As consumer goods and long-term saving vehicle, gold demand historically has been positively correlated to economic growth. Structural global economic reforms in emerging markets, especially from the key consumers like China and India, is most likely to prop up demand from these countries. China is the world’s top gold consumer followed by India. Both country’s internal demand was limited last year due to high domestic prices.

Increased central bank buying to diversify their foreign reserves and counterbalance fiat currency risk may also lift the demand for the yellow metal. A volatile global equity market and mounting geopolitical tensions would add more support to prices.

World Gold Council too expects positive outlook for gold this year.  In their 2019 outlook, the agency said that ‘the interplay between market risk and economic growth in 2019 will drive gold demand’. The agency predicts gold’s performance in the near term to be heavily influenced by perceptions of risk, the direction of the dollar and the impact of structural economic reforms.

Gold had an unprecedented run-up from 2004 to 2011, when the price of gold went up from $400 to $1900 an ounce. Need for gold as a safe asset amid concerns over global recession, western driven investment demand and physical demand from India and China had supported the price during that period.

Though central bank buying remained steady, investment and physical demand for the yellow metal has moderated after September 2011. This was due to recovery in the global economy which limited the fear-appeal of gold. High domestic prices impacting physical demand in India and China also weighed on the sentiments. Moderate demand prospects kept prices under tight region since then.

Indian scenario

Domestic gold had given positive return for the last three consecutive years. This was particularly due to weak domestic currency. Since hitting its lowest level of Rs 24251 for ten grams in 2015, MCX futures prices gained about thirty percent so far due to weak INR.

During 2018, rupee had weakened by more than nine percent on strong dollar and weak momentum in emerging market currencies. Widening current account deficit and net capital outflows influenced the currency. Many emerging market currencies like Turkish lira, Brazilian real and South African rand have dropped sharply last year.
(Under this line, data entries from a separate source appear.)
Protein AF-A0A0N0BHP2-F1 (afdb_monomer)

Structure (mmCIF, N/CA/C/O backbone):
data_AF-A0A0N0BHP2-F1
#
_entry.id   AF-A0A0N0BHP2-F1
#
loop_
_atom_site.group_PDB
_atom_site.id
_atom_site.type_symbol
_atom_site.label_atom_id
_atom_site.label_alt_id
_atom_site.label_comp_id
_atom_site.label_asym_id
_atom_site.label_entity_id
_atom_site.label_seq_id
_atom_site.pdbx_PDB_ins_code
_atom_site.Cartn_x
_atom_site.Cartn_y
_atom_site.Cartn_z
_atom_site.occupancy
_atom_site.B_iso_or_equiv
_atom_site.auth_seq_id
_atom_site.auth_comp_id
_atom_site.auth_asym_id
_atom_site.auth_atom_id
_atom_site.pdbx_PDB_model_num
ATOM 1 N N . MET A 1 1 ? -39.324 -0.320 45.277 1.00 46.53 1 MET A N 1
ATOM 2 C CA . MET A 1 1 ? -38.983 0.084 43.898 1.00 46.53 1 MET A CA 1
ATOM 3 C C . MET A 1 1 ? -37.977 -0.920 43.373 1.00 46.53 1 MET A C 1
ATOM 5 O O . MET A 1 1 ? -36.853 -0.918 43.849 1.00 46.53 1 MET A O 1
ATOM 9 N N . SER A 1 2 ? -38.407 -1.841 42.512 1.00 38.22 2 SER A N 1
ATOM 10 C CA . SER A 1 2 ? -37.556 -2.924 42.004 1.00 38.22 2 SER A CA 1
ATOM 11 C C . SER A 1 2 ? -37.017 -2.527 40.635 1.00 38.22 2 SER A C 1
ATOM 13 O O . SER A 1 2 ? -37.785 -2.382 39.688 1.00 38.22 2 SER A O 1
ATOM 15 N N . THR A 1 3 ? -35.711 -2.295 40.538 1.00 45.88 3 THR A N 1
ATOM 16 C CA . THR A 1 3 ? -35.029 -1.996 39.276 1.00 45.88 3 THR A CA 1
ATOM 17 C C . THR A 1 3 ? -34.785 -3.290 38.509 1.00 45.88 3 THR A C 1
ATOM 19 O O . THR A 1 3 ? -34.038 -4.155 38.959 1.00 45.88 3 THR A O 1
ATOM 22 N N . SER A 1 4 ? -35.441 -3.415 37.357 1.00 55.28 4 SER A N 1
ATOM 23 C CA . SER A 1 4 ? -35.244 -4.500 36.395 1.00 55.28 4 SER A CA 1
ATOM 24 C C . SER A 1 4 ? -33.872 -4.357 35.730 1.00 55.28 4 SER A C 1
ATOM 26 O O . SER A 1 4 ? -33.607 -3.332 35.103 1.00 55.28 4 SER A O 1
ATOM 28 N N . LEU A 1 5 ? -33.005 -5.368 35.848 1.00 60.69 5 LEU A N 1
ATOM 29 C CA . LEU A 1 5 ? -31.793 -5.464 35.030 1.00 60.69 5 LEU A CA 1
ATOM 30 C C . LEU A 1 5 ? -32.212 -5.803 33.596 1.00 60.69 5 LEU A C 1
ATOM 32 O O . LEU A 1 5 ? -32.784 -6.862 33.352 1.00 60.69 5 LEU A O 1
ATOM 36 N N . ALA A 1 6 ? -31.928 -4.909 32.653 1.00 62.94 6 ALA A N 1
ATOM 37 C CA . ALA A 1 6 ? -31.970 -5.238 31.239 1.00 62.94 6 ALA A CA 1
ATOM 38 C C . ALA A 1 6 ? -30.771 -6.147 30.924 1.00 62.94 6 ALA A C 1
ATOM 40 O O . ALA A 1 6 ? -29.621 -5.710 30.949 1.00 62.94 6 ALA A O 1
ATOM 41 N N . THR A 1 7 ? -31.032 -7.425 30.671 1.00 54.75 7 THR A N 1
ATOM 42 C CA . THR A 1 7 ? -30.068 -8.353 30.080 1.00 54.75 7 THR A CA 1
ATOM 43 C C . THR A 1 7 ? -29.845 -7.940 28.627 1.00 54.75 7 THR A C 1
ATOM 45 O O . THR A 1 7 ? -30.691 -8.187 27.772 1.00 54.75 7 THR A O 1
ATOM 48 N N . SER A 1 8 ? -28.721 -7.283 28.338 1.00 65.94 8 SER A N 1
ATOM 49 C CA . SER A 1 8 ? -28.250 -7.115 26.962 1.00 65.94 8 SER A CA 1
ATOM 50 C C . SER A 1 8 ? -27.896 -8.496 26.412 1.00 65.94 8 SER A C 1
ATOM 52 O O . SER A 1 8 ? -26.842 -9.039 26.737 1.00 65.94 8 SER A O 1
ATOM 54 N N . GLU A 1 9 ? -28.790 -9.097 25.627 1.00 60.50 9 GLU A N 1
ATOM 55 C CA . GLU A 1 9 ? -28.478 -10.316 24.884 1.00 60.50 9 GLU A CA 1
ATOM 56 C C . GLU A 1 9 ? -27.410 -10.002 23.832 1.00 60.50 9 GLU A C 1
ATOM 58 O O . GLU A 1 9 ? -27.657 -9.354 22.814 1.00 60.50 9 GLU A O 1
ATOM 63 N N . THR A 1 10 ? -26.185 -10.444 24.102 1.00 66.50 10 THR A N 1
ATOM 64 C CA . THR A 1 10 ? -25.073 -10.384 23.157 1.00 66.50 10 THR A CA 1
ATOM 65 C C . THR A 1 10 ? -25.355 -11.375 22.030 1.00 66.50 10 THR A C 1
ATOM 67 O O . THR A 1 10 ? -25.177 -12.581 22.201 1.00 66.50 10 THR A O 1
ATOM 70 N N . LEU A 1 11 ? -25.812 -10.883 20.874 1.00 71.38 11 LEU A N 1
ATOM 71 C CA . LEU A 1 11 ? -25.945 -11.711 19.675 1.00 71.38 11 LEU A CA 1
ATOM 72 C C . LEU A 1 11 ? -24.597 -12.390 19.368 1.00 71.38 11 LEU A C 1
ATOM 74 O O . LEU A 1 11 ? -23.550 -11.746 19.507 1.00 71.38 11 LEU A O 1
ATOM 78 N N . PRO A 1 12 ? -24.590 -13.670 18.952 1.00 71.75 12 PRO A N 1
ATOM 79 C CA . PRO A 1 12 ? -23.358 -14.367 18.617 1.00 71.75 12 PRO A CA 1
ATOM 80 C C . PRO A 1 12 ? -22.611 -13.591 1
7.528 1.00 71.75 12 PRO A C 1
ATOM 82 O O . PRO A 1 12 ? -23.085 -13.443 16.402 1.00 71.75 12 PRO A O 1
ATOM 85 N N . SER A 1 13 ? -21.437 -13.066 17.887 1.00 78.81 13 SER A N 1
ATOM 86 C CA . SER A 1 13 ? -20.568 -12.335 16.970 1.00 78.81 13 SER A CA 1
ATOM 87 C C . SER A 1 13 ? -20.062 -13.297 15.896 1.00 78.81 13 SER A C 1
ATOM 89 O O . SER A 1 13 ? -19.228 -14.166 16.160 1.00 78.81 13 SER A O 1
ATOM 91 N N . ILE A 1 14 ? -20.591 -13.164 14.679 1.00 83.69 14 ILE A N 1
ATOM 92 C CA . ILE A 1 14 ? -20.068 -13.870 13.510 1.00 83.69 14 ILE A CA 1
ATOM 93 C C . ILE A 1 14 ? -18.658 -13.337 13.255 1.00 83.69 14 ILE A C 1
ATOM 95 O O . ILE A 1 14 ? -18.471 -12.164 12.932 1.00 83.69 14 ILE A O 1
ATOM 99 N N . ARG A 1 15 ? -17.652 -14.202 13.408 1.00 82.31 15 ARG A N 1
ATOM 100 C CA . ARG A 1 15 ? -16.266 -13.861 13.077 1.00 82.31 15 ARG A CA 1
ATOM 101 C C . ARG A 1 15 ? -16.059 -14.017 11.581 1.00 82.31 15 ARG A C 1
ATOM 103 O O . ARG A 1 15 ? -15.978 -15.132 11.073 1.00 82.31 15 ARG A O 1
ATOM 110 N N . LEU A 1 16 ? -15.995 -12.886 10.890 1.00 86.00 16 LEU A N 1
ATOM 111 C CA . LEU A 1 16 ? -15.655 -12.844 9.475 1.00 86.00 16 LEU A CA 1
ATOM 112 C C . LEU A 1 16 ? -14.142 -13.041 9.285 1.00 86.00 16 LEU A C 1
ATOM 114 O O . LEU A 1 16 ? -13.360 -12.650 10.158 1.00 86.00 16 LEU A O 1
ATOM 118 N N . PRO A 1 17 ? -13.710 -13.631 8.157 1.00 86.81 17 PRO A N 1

During October, the Indian rupee hit an all-time low of Rs 74.48 versus the dollar but closed the year at Rs 69.56. Considering its last ten year performance, Indian rupee has depreciated about 75 percent.

At the same time high domestic prices kept investors away from taking large positions. This has led to a decline in gold imports.

Looking ahead, if the key demand pillars of gold continue to work together and supply remains steady, there are high chances of gold continuing its positive momentum. If economic sentiments continue to weaken and global geopolitical conditions remain the same, gold would be the front runner this year. On the price front, a tight trade inside $1,370-1,160 a troyoz would be seen initially. Breaking either side would suggest fresh directions to the commodity. The immediate upside hurdle of $1370, if broken, gold can move up to $1500 or even higher later.

In the domestic market, uncertainties over upcoming Lok Sabha elections and its aftereffects on equities and currency market would set domestic gold’s direction.